See the wiki docs for how to configure the background checking (look for background-validation-millis).
There is usually a configuration option on the pool to enable a validation query to be executed on borrow. If the validation query executes successfully, the pool will return that connection. If the query does not execute successfully, the pool will create a new connection.
The JBoss Wiki documents the various attributes of the pool.
<check-valid-connection-sql>select 1 from dual</check-valid-connection-sql>
Seems like it should do the trick.
Not enough rep for a comment, so it's in a form of an answer. The 'Select 1 from dual' and skaffman's org.jboss.resource.adapter.jdbc.vendor.OracleValidConnectionChecker method are equivalent , although the connection check does provide a level of abstraction. We had to decompile the oracle jdbc drivers for a troubleshooting exercise and Oracle's internal implementation of the ping is to perform a 'Select 'x' from dual'. Natch.
JBoss provides 2 ways to Validate connection:
- Ping based AND
- Query based
You can use as per requirement. This is scheduled by separate thread as per duration defined in datasource configuration file.

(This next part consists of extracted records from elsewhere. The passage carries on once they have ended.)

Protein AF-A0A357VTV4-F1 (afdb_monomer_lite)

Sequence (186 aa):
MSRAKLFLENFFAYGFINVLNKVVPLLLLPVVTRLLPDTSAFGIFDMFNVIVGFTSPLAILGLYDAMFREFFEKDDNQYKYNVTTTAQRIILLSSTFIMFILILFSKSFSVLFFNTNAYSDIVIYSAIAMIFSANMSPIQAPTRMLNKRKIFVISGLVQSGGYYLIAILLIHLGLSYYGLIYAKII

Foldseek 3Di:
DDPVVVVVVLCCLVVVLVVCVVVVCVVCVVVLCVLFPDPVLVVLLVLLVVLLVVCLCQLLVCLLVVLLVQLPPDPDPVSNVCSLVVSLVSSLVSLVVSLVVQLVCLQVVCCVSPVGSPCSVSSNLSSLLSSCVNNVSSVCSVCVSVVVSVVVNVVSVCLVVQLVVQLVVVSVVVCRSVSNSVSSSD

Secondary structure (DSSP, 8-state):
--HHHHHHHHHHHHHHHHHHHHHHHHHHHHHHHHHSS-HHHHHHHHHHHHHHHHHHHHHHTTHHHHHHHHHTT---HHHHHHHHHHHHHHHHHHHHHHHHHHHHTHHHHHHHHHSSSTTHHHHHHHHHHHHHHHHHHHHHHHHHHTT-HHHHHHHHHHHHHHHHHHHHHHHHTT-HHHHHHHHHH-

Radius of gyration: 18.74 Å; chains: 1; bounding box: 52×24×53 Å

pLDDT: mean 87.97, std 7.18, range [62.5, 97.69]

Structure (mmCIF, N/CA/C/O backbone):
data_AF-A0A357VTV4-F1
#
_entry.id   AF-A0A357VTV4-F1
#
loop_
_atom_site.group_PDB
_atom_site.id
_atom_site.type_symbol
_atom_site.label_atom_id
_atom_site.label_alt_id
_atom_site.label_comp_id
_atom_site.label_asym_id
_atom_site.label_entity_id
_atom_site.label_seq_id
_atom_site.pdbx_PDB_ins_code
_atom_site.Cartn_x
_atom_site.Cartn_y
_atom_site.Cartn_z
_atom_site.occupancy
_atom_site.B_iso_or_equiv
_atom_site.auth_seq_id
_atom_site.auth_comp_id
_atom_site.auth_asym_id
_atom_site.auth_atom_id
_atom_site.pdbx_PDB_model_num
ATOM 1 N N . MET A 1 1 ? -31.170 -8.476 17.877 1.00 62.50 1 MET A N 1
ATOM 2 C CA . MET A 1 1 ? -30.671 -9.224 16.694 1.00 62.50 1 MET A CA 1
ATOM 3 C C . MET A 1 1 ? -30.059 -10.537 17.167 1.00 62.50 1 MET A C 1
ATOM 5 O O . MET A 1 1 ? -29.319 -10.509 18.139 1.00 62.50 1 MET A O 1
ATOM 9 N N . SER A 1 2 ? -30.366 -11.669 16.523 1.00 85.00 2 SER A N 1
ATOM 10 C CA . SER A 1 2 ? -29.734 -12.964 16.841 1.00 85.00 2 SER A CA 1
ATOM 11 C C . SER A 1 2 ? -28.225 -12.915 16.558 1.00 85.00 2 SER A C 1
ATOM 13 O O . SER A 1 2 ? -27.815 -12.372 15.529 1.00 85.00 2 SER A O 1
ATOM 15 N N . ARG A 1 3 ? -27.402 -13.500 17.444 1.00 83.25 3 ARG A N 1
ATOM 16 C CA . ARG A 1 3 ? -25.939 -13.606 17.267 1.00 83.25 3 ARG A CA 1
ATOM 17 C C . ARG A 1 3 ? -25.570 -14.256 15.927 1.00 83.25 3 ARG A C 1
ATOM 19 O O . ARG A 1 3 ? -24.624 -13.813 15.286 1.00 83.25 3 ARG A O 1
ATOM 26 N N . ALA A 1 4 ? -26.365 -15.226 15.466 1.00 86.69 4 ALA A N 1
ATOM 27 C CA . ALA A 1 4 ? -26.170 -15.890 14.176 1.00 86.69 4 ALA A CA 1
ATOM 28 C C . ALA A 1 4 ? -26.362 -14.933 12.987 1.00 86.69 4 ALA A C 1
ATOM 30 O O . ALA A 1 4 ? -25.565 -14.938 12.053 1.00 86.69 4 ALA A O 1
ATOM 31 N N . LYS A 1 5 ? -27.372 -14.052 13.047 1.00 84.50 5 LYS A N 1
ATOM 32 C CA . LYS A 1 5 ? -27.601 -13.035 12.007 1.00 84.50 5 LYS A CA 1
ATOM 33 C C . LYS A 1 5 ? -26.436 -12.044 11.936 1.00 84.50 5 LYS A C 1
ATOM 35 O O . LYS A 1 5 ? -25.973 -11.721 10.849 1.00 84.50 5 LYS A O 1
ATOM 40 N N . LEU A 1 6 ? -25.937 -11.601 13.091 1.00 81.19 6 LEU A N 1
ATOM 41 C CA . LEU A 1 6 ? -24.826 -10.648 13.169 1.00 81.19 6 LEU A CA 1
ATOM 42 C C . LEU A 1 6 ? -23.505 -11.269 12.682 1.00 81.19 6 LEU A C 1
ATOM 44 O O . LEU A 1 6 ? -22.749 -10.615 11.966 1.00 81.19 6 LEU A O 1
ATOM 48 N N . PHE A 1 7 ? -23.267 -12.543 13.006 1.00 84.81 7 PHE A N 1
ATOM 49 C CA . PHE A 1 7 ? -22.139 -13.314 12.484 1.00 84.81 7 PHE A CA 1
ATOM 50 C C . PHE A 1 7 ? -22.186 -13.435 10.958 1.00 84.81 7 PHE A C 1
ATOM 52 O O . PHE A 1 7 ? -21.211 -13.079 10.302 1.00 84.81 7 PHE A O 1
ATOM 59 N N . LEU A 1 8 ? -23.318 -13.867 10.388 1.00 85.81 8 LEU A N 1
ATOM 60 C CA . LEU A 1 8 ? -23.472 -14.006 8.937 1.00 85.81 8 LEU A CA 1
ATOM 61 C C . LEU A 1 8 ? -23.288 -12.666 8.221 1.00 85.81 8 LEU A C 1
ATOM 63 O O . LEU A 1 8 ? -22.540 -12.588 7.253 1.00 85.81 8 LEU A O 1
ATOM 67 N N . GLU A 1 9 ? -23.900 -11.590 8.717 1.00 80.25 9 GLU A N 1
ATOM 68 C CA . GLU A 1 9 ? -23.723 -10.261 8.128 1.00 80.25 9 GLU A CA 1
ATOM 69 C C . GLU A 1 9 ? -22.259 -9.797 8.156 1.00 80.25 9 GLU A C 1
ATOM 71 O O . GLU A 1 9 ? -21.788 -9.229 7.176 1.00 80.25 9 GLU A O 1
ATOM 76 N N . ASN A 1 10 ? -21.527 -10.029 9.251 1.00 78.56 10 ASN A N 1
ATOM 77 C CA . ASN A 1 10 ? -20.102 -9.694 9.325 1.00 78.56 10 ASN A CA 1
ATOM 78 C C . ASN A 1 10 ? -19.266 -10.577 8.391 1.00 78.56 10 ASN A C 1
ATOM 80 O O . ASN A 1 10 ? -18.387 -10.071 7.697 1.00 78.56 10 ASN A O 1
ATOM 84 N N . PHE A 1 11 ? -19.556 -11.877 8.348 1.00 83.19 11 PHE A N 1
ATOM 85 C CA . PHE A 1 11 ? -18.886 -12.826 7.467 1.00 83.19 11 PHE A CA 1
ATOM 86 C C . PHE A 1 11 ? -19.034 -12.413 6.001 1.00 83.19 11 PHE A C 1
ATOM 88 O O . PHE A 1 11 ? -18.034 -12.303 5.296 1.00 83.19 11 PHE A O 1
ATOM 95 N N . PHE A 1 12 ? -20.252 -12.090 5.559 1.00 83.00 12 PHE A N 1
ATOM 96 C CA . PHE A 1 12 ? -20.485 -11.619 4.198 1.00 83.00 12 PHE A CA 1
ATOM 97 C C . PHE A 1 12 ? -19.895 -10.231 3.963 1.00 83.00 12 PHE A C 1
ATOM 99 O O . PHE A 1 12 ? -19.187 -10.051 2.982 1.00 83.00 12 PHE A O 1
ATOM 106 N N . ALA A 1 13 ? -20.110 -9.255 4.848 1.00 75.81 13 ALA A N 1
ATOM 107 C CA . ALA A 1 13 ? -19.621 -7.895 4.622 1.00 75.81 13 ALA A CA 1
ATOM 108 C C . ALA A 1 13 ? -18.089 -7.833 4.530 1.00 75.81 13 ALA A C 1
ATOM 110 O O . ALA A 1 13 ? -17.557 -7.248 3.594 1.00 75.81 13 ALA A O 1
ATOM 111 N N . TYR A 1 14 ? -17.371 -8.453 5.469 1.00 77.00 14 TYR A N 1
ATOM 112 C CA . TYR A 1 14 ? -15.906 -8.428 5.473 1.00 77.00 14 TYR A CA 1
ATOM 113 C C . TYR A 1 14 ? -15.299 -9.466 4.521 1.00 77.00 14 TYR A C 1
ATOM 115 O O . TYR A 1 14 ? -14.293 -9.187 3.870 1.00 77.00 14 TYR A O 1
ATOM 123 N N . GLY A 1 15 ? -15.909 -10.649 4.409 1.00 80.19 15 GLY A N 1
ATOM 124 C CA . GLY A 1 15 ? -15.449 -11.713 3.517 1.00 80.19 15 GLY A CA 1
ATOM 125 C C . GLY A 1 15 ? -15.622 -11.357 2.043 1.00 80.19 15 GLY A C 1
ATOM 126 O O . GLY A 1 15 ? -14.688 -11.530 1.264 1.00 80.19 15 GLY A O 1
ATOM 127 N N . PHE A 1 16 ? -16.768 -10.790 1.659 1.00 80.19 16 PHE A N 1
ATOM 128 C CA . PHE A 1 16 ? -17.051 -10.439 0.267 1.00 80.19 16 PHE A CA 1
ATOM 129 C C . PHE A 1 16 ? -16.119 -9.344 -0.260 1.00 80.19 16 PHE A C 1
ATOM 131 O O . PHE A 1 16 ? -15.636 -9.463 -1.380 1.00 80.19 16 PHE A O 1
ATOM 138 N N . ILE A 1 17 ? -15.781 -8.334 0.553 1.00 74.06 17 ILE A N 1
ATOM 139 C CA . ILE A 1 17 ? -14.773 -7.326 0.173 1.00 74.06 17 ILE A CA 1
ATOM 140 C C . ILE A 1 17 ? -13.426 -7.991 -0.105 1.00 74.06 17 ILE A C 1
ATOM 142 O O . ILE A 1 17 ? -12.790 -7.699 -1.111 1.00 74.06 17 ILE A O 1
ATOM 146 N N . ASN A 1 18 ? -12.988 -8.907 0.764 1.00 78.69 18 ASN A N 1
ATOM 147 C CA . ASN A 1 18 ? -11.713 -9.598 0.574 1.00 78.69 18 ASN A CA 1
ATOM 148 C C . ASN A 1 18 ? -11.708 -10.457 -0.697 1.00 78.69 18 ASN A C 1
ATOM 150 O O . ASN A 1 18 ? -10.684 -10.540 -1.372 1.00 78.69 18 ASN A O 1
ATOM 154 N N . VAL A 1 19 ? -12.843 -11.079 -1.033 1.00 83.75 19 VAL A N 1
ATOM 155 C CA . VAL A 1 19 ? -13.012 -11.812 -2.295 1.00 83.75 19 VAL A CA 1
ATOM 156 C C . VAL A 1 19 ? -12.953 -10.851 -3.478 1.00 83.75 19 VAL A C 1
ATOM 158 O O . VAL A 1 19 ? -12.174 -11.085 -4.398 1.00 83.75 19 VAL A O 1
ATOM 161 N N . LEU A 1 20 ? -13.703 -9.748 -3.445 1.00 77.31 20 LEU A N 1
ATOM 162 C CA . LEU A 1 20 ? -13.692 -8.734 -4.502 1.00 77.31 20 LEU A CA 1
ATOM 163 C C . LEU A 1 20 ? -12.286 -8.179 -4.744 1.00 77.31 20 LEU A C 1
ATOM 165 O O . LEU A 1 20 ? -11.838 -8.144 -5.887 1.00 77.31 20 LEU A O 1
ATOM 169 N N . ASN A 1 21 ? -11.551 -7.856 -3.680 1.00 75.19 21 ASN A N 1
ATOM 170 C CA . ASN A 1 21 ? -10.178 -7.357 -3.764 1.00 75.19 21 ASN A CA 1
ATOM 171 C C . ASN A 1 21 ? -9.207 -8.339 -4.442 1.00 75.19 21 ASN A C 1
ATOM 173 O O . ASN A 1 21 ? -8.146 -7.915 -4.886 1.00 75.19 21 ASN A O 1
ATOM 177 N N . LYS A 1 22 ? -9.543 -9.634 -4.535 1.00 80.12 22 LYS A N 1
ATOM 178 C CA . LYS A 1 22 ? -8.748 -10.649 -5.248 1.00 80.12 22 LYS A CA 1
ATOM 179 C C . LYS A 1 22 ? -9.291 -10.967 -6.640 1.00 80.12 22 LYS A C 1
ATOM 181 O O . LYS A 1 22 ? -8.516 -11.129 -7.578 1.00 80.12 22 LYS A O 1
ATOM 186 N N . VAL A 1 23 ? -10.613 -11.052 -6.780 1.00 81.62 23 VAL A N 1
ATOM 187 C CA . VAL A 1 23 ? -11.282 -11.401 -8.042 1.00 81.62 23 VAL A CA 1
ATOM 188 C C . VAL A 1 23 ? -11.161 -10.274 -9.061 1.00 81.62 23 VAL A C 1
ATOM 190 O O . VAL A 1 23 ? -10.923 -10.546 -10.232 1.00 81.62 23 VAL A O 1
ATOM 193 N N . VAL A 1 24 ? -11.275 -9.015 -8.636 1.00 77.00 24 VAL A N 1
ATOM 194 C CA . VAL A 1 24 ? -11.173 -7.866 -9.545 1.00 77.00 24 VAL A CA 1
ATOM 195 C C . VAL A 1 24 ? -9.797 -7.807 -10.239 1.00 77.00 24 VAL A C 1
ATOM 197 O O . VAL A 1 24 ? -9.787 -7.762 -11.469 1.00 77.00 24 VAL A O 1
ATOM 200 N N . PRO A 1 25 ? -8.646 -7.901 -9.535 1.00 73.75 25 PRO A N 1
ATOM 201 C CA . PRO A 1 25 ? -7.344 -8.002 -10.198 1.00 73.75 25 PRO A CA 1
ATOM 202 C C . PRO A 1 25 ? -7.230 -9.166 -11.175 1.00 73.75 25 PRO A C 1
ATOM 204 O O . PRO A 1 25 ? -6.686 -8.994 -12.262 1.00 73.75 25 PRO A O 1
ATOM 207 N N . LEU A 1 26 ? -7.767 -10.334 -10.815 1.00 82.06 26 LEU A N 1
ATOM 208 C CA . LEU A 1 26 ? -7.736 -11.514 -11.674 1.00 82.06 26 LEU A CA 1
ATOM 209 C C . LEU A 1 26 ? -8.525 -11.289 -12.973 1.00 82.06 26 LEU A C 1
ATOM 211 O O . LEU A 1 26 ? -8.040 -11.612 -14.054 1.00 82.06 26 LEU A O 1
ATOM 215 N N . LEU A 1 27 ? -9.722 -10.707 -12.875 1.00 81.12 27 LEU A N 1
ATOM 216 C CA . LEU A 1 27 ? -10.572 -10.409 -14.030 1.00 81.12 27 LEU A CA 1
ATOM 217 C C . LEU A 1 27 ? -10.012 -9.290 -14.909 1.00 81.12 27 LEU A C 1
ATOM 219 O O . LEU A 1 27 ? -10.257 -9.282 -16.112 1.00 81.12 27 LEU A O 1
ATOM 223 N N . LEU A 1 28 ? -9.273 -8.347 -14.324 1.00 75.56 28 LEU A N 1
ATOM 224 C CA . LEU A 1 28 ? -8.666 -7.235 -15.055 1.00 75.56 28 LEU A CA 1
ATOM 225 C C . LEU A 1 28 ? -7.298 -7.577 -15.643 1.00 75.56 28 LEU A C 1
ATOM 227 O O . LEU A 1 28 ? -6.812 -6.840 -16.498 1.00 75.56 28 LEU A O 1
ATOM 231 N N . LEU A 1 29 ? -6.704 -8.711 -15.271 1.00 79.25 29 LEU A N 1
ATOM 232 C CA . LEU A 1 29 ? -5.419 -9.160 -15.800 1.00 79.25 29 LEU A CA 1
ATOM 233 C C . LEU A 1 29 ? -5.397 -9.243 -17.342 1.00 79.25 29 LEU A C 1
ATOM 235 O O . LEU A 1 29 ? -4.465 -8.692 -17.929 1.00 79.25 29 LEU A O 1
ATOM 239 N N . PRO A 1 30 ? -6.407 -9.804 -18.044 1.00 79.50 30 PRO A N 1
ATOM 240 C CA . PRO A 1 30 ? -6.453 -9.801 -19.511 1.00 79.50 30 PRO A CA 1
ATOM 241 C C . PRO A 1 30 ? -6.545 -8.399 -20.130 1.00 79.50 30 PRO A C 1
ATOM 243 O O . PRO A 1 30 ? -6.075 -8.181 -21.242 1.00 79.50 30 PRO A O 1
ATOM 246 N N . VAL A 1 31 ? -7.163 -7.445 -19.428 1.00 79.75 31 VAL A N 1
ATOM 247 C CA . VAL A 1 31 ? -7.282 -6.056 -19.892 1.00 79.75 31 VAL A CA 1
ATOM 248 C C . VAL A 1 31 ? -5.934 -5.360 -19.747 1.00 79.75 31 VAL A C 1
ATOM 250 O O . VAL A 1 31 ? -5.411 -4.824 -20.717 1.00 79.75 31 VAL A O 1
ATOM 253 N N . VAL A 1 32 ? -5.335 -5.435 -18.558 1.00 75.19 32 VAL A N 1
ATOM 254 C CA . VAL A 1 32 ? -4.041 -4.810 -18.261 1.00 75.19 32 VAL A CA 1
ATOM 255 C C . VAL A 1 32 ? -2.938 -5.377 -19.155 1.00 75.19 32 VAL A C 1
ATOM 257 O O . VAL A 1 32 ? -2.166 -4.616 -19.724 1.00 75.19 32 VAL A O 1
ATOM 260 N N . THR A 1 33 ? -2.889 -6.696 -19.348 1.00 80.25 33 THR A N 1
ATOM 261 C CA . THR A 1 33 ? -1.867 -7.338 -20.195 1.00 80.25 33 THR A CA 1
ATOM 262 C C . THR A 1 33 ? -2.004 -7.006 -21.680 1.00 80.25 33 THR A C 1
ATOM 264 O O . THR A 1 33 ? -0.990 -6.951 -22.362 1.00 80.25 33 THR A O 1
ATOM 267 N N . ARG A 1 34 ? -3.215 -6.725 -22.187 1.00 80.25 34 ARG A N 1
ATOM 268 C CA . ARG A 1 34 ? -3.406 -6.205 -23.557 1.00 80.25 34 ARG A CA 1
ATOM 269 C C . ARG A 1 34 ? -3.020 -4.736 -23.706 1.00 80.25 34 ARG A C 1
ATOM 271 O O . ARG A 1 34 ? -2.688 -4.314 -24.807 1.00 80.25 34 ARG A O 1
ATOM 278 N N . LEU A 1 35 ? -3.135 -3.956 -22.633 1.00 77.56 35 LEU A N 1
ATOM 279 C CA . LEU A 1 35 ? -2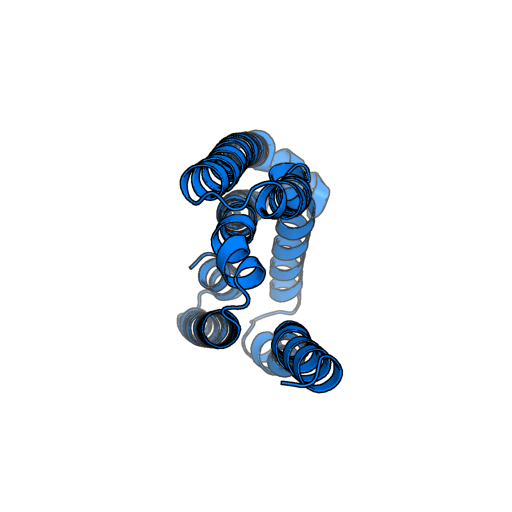.781 -2.536 -22.628 1.00 77.56 35 LEU A CA 1
ATOM 280 C C . LEU A 1 35 ? -1.274 -2.311 -22.444 1.00 77.56 35 LEU A C 1
ATOM 282 O O . LEU A 1 35 ? -0.763 -1.257 -22.819 1.00 77.56 35 LEU A O 1
ATOM 286 N N . LEU A 1 36 ? -0.565 -3.276 -21.855 1.00 78.69 36 LEU A N 1
ATOM 287 C CA . LEU A 1 36 ? 0.883 -3.217 -21.700 1.00 78.69 36 LEU A CA 1
ATOM 288 C C . LEU A 1 36 ? 1.597 -3.580 -23.014 1.00 78.69 36 LEU A C 1
ATOM 290 O O . LEU A 1 36 ? 1.165 -4.492 -23.716 1.00 78.69 36 LEU A O 1
ATOM 294 N N . PRO A 1 37 ? 2.712 -2.901 -23.336 1.00 71.81 37 PRO A N 1
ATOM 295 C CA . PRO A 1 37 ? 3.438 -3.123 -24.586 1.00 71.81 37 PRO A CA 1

<background-validation>true</background-validation> <background-validation-minutes>1</background-validation-minutes>
Some time if you are not having right oracle driver at Jboss, you may get classcast or related error and for that connection may start dropout from connection pool. You can try creating your own ConnectionValidator class by implementing org.jboss.resource.adapter.jdbc.ValidConnectionChecker interface. This interface provides only single method 'isValidConnection()' and expecting 'NULL' in return for valid connection.
Ex:
public class OracleValidConnectionChecker implements ValidConnectionChecker, Serializable {
private Method ping;
// The timeout (apparently the timeout is ignored?)
private static Object[] params = new Object[] { new Integer(5000) };
public SQLException isValidConnection(Connection c) {
try {
Integer status = (Integer) ping.invoke(c, params);
if (status.intValue() < 0) {
return new SQLException("pingDatabase failed status=" + status);
}
}
catch (Exception e) {
log.warn("Unexpected error in pingDatabase", e);
}
// OK
return null;
}
}
A little update to #skaffman's answer. In JBoss 7 you have to use "class-name" attribute when setting valid connection checker and also package is different:
<valid-connection-checker class-name="org.jboss.jca.adapters.jdbc.extensions.oracle.OracleValidConnectionChecker" />
We've recently had some floating request handling failures caused by orphaned oracle DBMS_LOCK session locks that retained indefinitely in client-side connection pool.
So here is a solution that forces session expiry in 30 minutes but doesn't affect application's operation:
<check-valid-connection-sql>select case when 30/60/24 > sysdate-LOGON_TIME then 1 else 1/0 end
from V$SESSION where AUDSID = userenv('SESSIONID')</check-valid-connection-sql>
This may involve some slow down in process of obtaining connections from pool. Make sure to test this under load.